Let Ops help Dev spec it’s ‘Technical Investment Vehicle’

If you are an ITSM professional, fully conversant in the ITIL vocabulary, you will have no worries understanding the term Problem Management. The term ‘Technical Investment Vehicle’ however may leave you scratching your temple.

Coined by my esteemed Hivemind colleague Mark Dickinson, in his blog on the subject of how to deal with technical debt in our complex, demanding and quick to market organisations whose focus is naturally on the next thing when it may pay to focus on the present.

This is an issue that blights Agile and Waterfall deliveries alike and, regardless of which development technique you employ, invariably it will be your operations team that will be left having to finance the brunt of that debt like the 9999% apr payday loan it equates to.

In order to deal with the fall out of these, maybe at times, necessary short cuts Mark suggests looking at your ‘backlog’ and finding some commonality or pattern in what is proving sub-optimal, and from this building these frequent issues into stories that can be played through the board alongside new requirements. Surrounding these with good customer stories, he continues, can encourage your stakeholders to want to see this work completed and then your route to eradicating or a least keeping on top of technical debt is assured.

Of course, as a dyed in the wool Service Manager, the articulation of the desire to root out technical debt at source is music to my ears, but I know how difficult a sell it can be to turn customer’s heads to the idea of a Technical Investment Vehicle. If winning them over is a ‘closed door’, collaboration and DevOps is the key.

Dev need not invest time into finding out what the tech debt is, where it’s impacting us and who is affected, IT Service Operations is doing this everyday with Incident Management, often at considerable cost. The lynch pin for this situation is Problem Management. PM will seek to understand the impact, urgency and cost of all of these separate incidents then trend and aggregate them into a case for remediation and eradication. Its raison d’etre is to convince stakeholders which bits of technical debt are becoming too costly and which, in the grand scheme of things are ok to sit on for now.

With the rigour and authoritative, evidence based cases brought by Problem Management, Dev has compelling user stories all wrapped up and the sell should be much softer.

All well and good talking about it, and hopefully I have described it simply enough, but how does this work in practice in a DevOps environment. I would suggest 2 things which I have employed to great effect with several teams I’ve coached.

1. Agree a proportion of effort or class of service, between the Dev and Ops teams, for these Problem stories and make the cards conspicuous. In one organisation we agreed 1 in 5 cards played would be a Problem/Tech Debt. The Dev stories were on the usual white cards, somehow we found rainbow coloured cards for the Problem cards, boy, did they stand out.

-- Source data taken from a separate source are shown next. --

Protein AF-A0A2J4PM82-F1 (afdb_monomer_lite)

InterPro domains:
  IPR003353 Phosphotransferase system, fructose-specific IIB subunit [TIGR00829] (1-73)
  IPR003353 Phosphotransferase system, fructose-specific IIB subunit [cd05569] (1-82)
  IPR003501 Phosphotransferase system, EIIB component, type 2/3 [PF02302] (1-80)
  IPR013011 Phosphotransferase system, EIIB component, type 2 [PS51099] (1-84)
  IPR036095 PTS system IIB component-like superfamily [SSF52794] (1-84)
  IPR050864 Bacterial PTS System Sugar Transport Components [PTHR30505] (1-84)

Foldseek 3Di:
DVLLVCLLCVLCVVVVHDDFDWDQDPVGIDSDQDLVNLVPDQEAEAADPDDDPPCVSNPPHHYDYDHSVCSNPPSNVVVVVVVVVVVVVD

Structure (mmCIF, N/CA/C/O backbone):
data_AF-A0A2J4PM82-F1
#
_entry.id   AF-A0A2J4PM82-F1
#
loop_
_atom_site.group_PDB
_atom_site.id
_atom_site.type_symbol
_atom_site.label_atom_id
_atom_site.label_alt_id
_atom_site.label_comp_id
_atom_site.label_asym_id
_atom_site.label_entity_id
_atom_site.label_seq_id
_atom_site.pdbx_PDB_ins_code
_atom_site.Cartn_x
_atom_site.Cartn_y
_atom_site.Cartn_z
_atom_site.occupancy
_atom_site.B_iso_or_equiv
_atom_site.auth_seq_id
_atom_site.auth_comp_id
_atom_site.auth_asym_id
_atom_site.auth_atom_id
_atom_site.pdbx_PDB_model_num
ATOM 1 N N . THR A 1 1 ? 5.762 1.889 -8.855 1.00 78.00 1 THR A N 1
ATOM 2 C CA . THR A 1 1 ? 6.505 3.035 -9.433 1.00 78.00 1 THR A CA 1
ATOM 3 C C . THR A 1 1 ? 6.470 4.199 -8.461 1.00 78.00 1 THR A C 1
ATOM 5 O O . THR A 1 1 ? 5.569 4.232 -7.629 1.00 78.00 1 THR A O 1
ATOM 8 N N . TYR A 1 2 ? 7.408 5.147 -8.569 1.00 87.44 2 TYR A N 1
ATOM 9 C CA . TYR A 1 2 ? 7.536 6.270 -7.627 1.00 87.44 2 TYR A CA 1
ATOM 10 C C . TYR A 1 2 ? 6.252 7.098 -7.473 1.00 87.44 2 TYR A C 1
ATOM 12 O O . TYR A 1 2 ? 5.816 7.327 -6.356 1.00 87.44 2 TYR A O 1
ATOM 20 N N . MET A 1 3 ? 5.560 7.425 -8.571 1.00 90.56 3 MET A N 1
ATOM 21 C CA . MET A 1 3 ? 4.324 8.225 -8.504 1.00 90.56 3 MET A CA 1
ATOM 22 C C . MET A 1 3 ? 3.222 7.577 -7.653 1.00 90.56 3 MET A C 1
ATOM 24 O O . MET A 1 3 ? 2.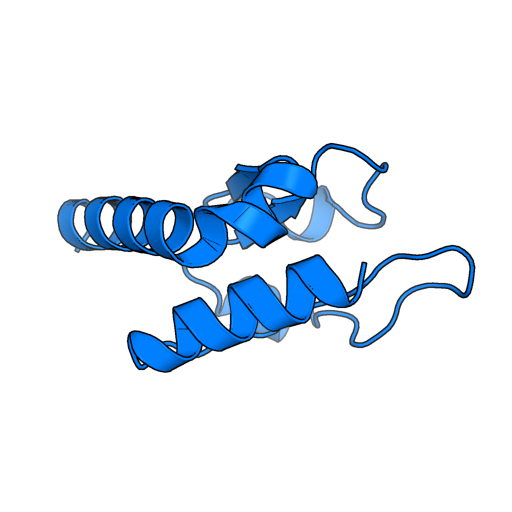516 8.263 -6.916 1.00 90.56 3 MET A O 1
ATOM 28 N N . ALA A 1 4 ? 3.050 6.255 -7.759 1.00 91.12 4 ALA A N 1
ATOM 29 C 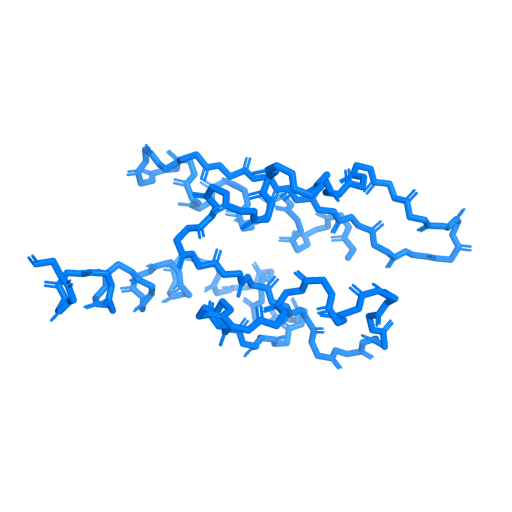CA . ALA A 1 4 ? 2.068 5.538 -6.949 1.00 91.12 4 ALA A CA 1
ATOM 30 C C . ALA A 1 4 ? 2.496 5.502 -5.477 1.00 91.12 4 ALA A C 1
ATOM 32 O O . ALA A 1 4 ? 1.655 5.671 -4.598 1.00 91.12 4 ALA A O 1
ATOM 33 N N . ALA A 1 5 ? 3.796 5.322 -5.226 1.00 92.19 5 ALA A N 1
ATOM 34 C CA . ALA A 1 5 ? 4.359 5.329 -3.884 1.00 92.19 5 ALA A CA 1
ATOM 35 C C . ALA A 1 5 ? 4.136 6.676 -3.188 1.00 92.19 5 ALA A C 1
ATOM 37 O O . ALA A 1 5 ? 3.516 6.704 -2.132 1.00 92.19 5 ALA A O 1
ATOM 38 N N . GLU A 1 6 ? 4.529 7.784 -3.820 1.00 93.75 6 GLU A N 1
ATOM 39 C CA . GLU A 1 6 ? 4.368 9.132 -3.261 1.00 93.75 6 GLU A CA 1
ATOM 40 C C . GLU A 1 6 ? 2.899 9.496 -3.025 1.00 93.75 6 GLU A C 1
ATOM 42 O O . GLU A 1 6 ? 2.564 10.103 -2.006 1.00 93.75 6 GLU A O 1
ATOM 47 N N . SER A 1 7 ? 2.006 9.108 -3.943 1.00 95.38 7 SER A N 1
ATOM 48 C CA . SER A 1 7 ? 0.570 9.393 -3.824 1.00 95.38 7 SER A CA 1
ATOM 49 C C . SER A 1 7 ? -0.052 8.649 -2.640 1.00 95.38 7 SER A C 1
ATOM 51 O O . SER A 1 7 ? -0.775 9.247 -1.842 1.00 95.38 7 SER A O 1
ATOM 53 N N . LEU A 1 8 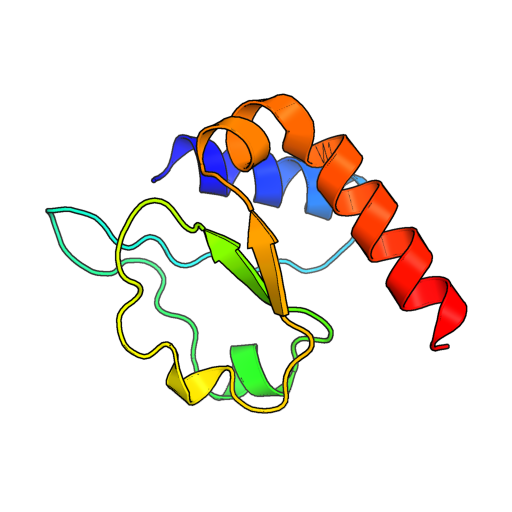? 0.247 7.351 -2.498 1.00 94.44 8 LEU A N 1
ATOM 54 C CA . LEU A 1 8 ? -0.224 6.542 -1.372 1.00 94.44 8 LEU A CA 1
ATOM 55 C C . LEU A 1 8 ? 0.407 7.006 -0.056 1.00 94.44 8 LEU A C 1
ATOM 57 O O . LEU A 1 8 ? -0.301 7.171 0.932 1.00 94.44 8 LEU A O 1
ATOM 61 N N . GLU A 1 9 ? 1.711 7.267 -0.039 1.00 94.88 9 GLU A N 1
ATOM 62 C CA . GLU A 1 9 ? 2.411 7.742 1.151 1.00 94.88 9 GLU A CA 1
ATOM 63 C C . GLU A 1 9 ? 1.834 9.075 1.640 1.00 94.88 9 GLU A C 1
ATOM 65 O O . GLU A 1 9 ? 1.515 9.220 2.821 1.00 94.88 9 GLU A O 1
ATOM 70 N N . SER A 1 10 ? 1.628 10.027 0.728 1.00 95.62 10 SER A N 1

2. If you have not already, implement the same visual way of working your Dev teams use for your Problem Management team. Get them a board. Tech Debt needs to be conspicuous, everywhere. It represents one of the biggest costs to your IT department and to your business, whatever that might be.

In the organisation where we employed point 1 most effectively a number of very positive things occurred; the Head of IT Ops began to attend all the Dev morning stand ups and Ops team members followed suit as they could see they had a vested interest, a reason and an “in” to those conversations. This germinated a step change in collaborative working; the tech debt reduced, the happiness went up.

In the organisation, a national infrastructure provider based over hundreds of sites throughout the UK, where we employed point 2 most effectively the ensuing transparency around Problem Management brought about a very noticeable cultural shift due to a fortunate set of events. The ITD instigated a series of tours of her estate and upon visiting the IT Operations Centre there were lots of discussions around repeated issues, infrastructure and service constraints and technical debt. Having adopted Kanban a few months earlier the Problem Manager could very quickly describe all the impediments to the work she was undertaking. Having seen the Problem board and attended stand ups every manager within IT Ops was appraised of these problems, how they could/couldn’t help, and how they were being impacted and so the story the group told was with a single voice. The voice was so compelling that the ITD and her assembled team were able to make decisions immediately and long felt issues were dealt with very quickly from that point on. A watershed moment for that organisation. A group ‘elevator pitch’ enabled because everyone concerned in the operation and delivery of IT Service knew what was going on.

With the right approach Problem Management can be a powerful and pivotal process in any DevOps setup.